Stored items from a collection
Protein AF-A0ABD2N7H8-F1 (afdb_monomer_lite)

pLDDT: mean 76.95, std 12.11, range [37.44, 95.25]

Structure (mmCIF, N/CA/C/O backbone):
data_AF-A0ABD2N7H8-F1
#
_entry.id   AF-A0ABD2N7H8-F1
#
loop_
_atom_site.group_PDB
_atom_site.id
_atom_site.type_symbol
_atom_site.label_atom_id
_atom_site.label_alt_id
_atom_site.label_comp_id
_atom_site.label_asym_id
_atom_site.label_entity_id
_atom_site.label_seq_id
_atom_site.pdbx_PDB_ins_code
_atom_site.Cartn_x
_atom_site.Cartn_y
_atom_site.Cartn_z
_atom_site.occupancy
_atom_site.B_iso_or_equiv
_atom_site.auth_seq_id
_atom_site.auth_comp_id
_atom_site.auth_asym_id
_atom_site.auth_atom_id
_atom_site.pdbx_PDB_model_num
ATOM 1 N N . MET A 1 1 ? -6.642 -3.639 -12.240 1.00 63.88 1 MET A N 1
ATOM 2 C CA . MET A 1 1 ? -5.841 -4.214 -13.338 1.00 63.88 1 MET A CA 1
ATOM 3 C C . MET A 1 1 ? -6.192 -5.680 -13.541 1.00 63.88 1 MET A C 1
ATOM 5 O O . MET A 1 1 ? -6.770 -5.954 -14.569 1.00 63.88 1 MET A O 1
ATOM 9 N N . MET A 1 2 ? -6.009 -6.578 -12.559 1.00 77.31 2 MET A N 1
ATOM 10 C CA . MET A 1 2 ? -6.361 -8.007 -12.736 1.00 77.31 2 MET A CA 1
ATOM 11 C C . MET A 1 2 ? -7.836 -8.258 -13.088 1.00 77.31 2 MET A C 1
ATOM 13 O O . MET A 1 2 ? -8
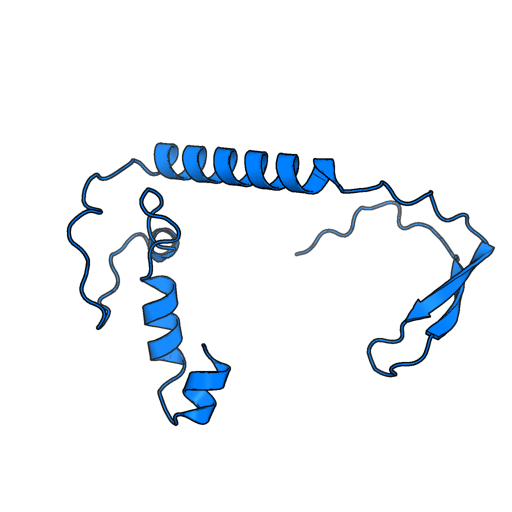.098 -8.890 -14.095 1.00 77.31 2 MET A O 1
ATOM 17 N N . LYS A 1 3 ? -8.788 -7.650 -12.367 1.00 81.75 3 LYS A N 1
ATOM 18 C CA . LYS A 1 3 ? -10.217 -7.739 -12.732 1.00 81.75 3 LYS A CA 1
ATOM 19 C C . LYS A 1 3 ? -10.524 -7.219 -14.140 1.00 81.75 3 LYS A C 1
ATOM 21 O O . LYS A 1 3 ? -11.371 -7.756 -14.820 1.00 81.75 3 LYS A O 1
ATOM 26 N N . LYS A 1 4 ? -9.796 -6.187 -14.578 1.00 82.94 4 LYS A N 1
ATOM 27 C CA . LYS A 1 4 ? -9.963 -5.628 -15.921 1.00 82.94 4 LYS A CA 1
ATOM 28 C C . LYS A 1 4 ? -9.431 -6.589 -16.993 1.00 82.94 4 LYS A C 1
ATOM 30 O O . LYS A 1 4 ? -10.059 -6.716 -18.023 1.00 82.94 4 LYS A O 1
ATOM 35 N N . ALA A 1 5 ? -8.316 -7.274 -16.733 1.00 83.38 5 ALA A N 1
ATOM 36 C CA . ALA A 1 5 ? -7.802 -8.309 -17.631 1.00 83.38 5 ALA A CA 1
ATOM 37 C C . ALA A 1 5 ? -8.780 -9.488 -17.752 1.00 83.38 5 ALA A C 1
ATOM 39 O O . ALA A 1 5 ? -8.982 -9.996 -18.844 1.00 83.38 5 ALA A O 1
ATOM 40 N N . GLU A 1 6 ? -9.427 -9.870 -16.643 1.00 83.94 6 GLU A N 1
ATOM 41 C CA . GLU A 1 6 ? -10.507 -10.868 -16.647 1.00 83.94 6 GLU A CA 1
ATOM 42 C C . GLU A 1 6 ? -11.719 -10.397 -17.468 1.00 83.94 6 GLU A C 1
ATOM 44 O O . GLU A 1 6 ? -12.287 -11.188 -18.214 1.00 83.94 6 GLU A O 1
ATOM 49 N N . ASP A 1 7 ? -12.094 -9.118 -17.360 1.00 88.25 7 ASP A N 1
ATOM 50 C CA . ASP A 1 7 ? -13.196 -8.529 -18.132 1.00 88.25 7 ASP A CA 1
ATOM 51 C C . ASP A 1 7 ? -12.862 -8.386 -19.637 1.00 88.25 7 ASP A C 1
ATOM 53 O O . ASP A 1 7 ? -13.755 -8.510 -20.476 1.00 88.25 7 ASP A O 1
ATOM 57 N N . ASP A 1 8 ? -11.590 -8.137 -19.976 1.00 85.75 8 ASP A N 1
ATOM 58 C CA . ASP A 1 8 ? -11.084 -7.902 -21.341 1.00 85.75 8 ASP A CA 1
ATOM 59 C C . ASP A 1 8 ? -10.575 -9.197 -22.040 1.00 85.75 8 ASP A C 1
ATOM 61 O O . ASP A 1 8 ? -10.069 -9.128 -23.160 1.00 85.75 8 ASP A O 1
ATOM 65 N N . ASP A 1 9 ? -10.724 -10.374 -21.409 1.00 83.38 9 ASP A N 1
ATOM 66 C CA . ASP A 1 9 ? -10.234 -11.696 -21.872 1.00 83.38 9 ASP A CA 1
ATOM 67 C C . ASP A 1 9 ? -8.712 -11.730 -22.165 1.00 83.38 9 ASP A C 1
ATOM 69 O O . ASP A 1 9 ? -8.216 -12.448 -23.037 1.00 83.38 9 ASP A O 1
ATOM 73 N N . GLU A 1 10 ? -7.945 -10.924 -21.424 1.00 82.31 10 GLU A N 1
ATOM 74 C CA . GLU A 1 10 ? -6.483 -10.866 -21.482 1.00 82.31 10 GLU A CA 1
ATOM 75 C C . GLU A 1 10 ? -5.841 -11.785 -20.429 1.00 82.31 10 GLU A C 1
ATOM 77 O O . GLU A 1 10 ? -6.380 -11.993 -19.343 1.00 82.31 10 GLU A O 1
ATOM 82 N N . ASP A 1 11 ? -4.631 -12.293 -20.703 1.00 85.75 11 ASP A N 1
ATOM 83 C CA . ASP A 1 11 ? -3.889 -13.128 -19.747 1.00 85.75 11 ASP A CA 1
ATOM 84 C C . ASP A 1 11 ? -3.553 -12.340 -18.454 1.00 85.75 11 ASP A C 1
ATOM 86 O O . ASP A 1 11 ? -2.730 -11.408 -18.481 1.00 85.75 11 ASP A O 1
ATOM 90 N N . PRO A 1 12 ? -4.097 -12.731 -17.281 1.00 85.38 12 PRO A N 1
ATOM 91 C CA . PRO A 1 12 ? -3.819 -12.056 -16.015 1.00 85.38 12 PRO A CA 1
ATOM 92 C C . PRO A 1 12 ? -2.330 -12.063 -15.639 1.00 85.38 12 PRO A C 1
ATOM 94 O O . PRO A 1 12 ? -1.849 -11.141 -14.967 1.00 85.38 12 PRO A O 1
ATOM 97 N N . HIS A 1 13 ? -1.575 -13.080 -16.072 1.00 84.62 13 HIS A N 1
ATOM 98 C CA . HIS A 1 13 ? -0.141 -13.181 -15.810 1.00 84.62 13 HIS A CA 1
ATOM 99 C C . HIS A 1 13 ? 0.656 -12.121 -16.565 1.00 84.62 13 HIS A C 1
ATOM 101 O O . HIS A 1 13 ? 1.638 -11.605 -16.021 1.00 84.62 13 HIS A O 1
ATOM 107 N N . LEU A 1 14 ? 0.218 -11.753 -17.770 1.00 83.69 14 LEU A N 1
ATOM 108 C CA . LEU A 1 14 ? 0.830 -10.687 -18.554 1.00 83.69 14 LEU A CA 1
ATOM 109 C C . LEU A 1 14 ? 0.590 -9.324 -17.895 1.00 83.69 14 LEU A C 1
ATOM 111 O O . LEU A 1 14 ? 1.540 -8.577 -17.662 1.00 83.69 14 LEU A O 1
ATOM 115 N N . CYS A 1 15 ? -0.642 -9.053 -17.460 1.00 83.50 15 CYS A N 1
ATOM 116 C CA . CYS A 1 15 ? -0.972 -7.848 -16.692 1.00 83.50 15 CYS A CA 1
ATOM 117 C C . CYS A 1 15 ? -0.119 -7.720 -15.417 1.00 83.50 15 CYS A C 1
ATOM 119 O O . CYS A 1 15 ? 0.377 -6.646 -15.063 1.00 83.50 15 CYS A O 1
ATOM 121 N N . LEU A 1 16 ? 0.087 -8.834 -14.713 1.00 84.00 16 LEU A N 1
ATOM 122 C CA . LEU A 1 16 ? 0.910 -8.872 -13.511 1.00 84.00 16 LEU A CA 1
ATOM 123 C C . LEU A 1 16 ? 2.403 -8.662 -13.815 1.00 84.00 16 LEU A C 1
ATOM 125 O O . LEU A 1 16 ? 3.113 -8.040 -13.019 1.00 84.00 16 LEU A O 1
ATOM 129 N N . LEU A 1 17 ? 2.882 -9.174 -14.950 1.00 82.81 17 LEU A N 1
ATOM 130 C CA . LEU A 1 17 ? 4.239 -8.950 -15.440 1.00 82.81 17 LEU A CA 1
ATOM 131 C C . LEU A 1 17 ? 4.483 -7.463 -15.700 1.00 82.81 17 LEU A C 1
ATOM 133 O O . LEU A 1 17 ? 5.481 -6.908 -15.237 1.00 82.81 17 LEU A O 1
ATOM 137 N N . GLU A 1 18 ? 3.546 -6.815 -16.387 1.00 80.88 18 GLU A N 1
ATOM 138 C CA . GLU A 1 18 ? 3.612 -5.391 -16.686 1.00 80.88 18 GLU A CA 1
ATOM 139 C C . GLU A 1 18 ? 3.586 -4.558 -15.413 1.00 80.88 18 GLU A C 1
ATOM 141 O O . GLU A 1 18 ? 4.498 -3.757 -15.206 1.00 80.88 18 GLU A O 1
ATOM 146 N N . TYR A 1 19 ? 2.640 -4.826 -14.508 1.00 82.06 19 TYR A N 1
ATOM 147 C CA . TYR A 1 19 ? 2.573 -4.172 -13.202 1.00 82.06 19 TYR A CA 1
ATOM 148 C C . TYR A 1 19 ? 3.915 -4.256 -12.464 1.00 82.06 19 TYR A C 1
ATOM 150 O O . TYR A 1 19 ? 4.448 -3.249 -11.999 1.00 82.06 19 TYR A O 1
ATOM 158 N N . ARG A 1 20 ? 4.527 -5.443 -12.431 1.00 78.25 20 ARG A N 1
ATOM 159 C CA . ARG A 1 20 ? 5.835 -5.651 -11.796 1.00 78.25 20 ARG A CA 1
ATOM 160 C C . ARG A 1 20 ? 7.001 -4.997 -12.510 1.00 78.25 20 ARG A C 1
ATOM 162 O O . ARG A 1 20 ? 8.039 -4.902 -11.869 1.00 78.25 20 ARG A O 1
ATOM 169 N N . SER A 1 21 ? 6.849 -4.615 -13.778 1.00 76.81 21 SER A N 1
ATOM 170 C CA . SER A 1 21 ? 7.846 -3.902 -14.587 1.00 76.81 21 SER A CA 1
ATOM 171 C C . SER A 1 21 ? 7.683 -2.376 -14.556 1.00 76.81 21 SER A C 1
ATOM 173 O O . SER A 1 21 ? 8.578 -1.651 -14.993 1.00 76.81 21 SER A O 1
ATOM 175 N N . THR A 1 22 ? 6.579 -1.870 -13.993 1.00 78.00 22 THR A N 1
ATOM 176 C CA . THR A 1 22 ? 6.336 -0.427 -13.871 1.00 78.00 22 THR A CA 1
ATOM 177 C C . THR A 1 22 ? 7.132 0.176 -12.706 1.00 78.00 22 THR A C 1
ATOM 179 O O . THR A 1 22 ? 7.180 -0.415 -11.620 1.00 78.00 22 THR A O 1
ATOM 182 N N . PRO A 1 23 ? 7.831 1.309 -12.902 1.00 74.25 23 PRO A N 1
ATOM 183 C CA . PRO A 1 23 ? 8.543 1.987 -11.823 1.00 74.25 23 PRO A CA 1
ATOM 184 C C . PRO A 1 23 ? 7.556 2.516 -10.776 1.00 74.25 23 PRO A C 1
ATOM 186 O O . PRO A 1 23 ? 6.489 3.020 -11.113 1.00 74.25 23 PRO A O 1
ATOM 189 N N . ILE A 1 24 ? 7.923 2.409 -9.497 1.00 75.81 24 ILE A N 1
ATOM 190 C CA . ILE A 1 24 ? 7.079 2.867 -8.378 1.00 75.81 24 ILE A CA 1
ATOM 191 C C . ILE A 1 24 ? 7.053 4.406 -8.315 1.00 75.81 24 ILE A C 1
ATOM 193 O O . ILE A 1 24 ? 6.109 5.009 -7.798 1.00 75.81 24 ILE A O 1
ATOM 197 N N . ASP A 1 25 ? 8.123 5.045 -8.792 1.00 73.69 25 ASP A N 1
ATOM 198 C CA . ASP A 1 25 ? 8.284 6.496 -8.870 1.00 73.69 25 ASP A CA 1
ATOM 199 C C . ASP A 1 25 ? 9.348 6.843 -9.925 1.00 73.69 25 ASP A C 1
ATOM 201 O O . ASP A 1 25 ? 10.155 5.990 -10.295 1.00 73.69 25 ASP A O 1
ATOM 205 N N . ALA A 1 26 ? 9.436 8.106 -10.342 1.00 69.75 26 ALA A N 1
ATOM 206 C CA . ALA A 1 26 ? 10.472 8.600 -11.253 1.00 69.75 26 ALA A CA 1
ATOM 207 C C . ALA A 1 26 ? 11.901 8.274 -10.766 1.00 69.75 26 ALA A C 1
ATOM 209 O O . ALA A 1 26 ? 12.813 8.075 -11.563 1.00 69.75 26 ALA A O 1
ATOM 210 N N . ASN A 1 27 ? 12.080 8.192 -9.444 1.00 67.56 27 ASN A N 1
ATOM 211 C CA . ASN A 1 27 ? 13.366 7.958 -8.787 1.00 67.56 27 ASN A CA 1
ATOM 212 C C . ASN A 1 27 ? 13.509 6.563 -8.156 1.00 67.56 27 ASN A C 1
ATOM 214 O O . ASN A 1 27 ? 14.572 6.264 -7.609 1.00 67.56 27 ASN A O 1
ATOM 218 N N . ILE A 1 28 ? 12.455 5.739 -8.175 1.00 70.75 28 ILE A N 1
ATOM 219 C CA . ILE A 1 28 ? 12.416 4.434 -7.506 1.00 70.75 28 ILE A CA 1
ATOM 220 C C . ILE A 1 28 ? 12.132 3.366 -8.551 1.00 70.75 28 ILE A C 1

• **The task**
The span to give again runs from the line with "ATOM 212 C C" through the last line of the records above; reproduce it exactly and nothing more.

• **Result of the task**
ATOM 212 C C . ASN A 1 27 ? 13.509 6.563 -8.156 1.00 67.56 27 ASN A C 1
ATOM 214 O O . ASN A 1 27 ? 14.572 6.264 -7.609 1.00 67.56 27 ASN A O 1
ATOM 218 N N . ILE A 1 28 ? 12.455 5.739 -8.175 1.00 70.75 28 ILE A N 1
ATOM 219 C CA . ILE A 1 28 ? 12.416 4.434 -7.506 1.00 70.75 28 ILE A CA 1
ATOM 220 C C . ILE A 1 28 ? 12.132 3.366 -8.551 1.00 70.75 28 ILE A C 1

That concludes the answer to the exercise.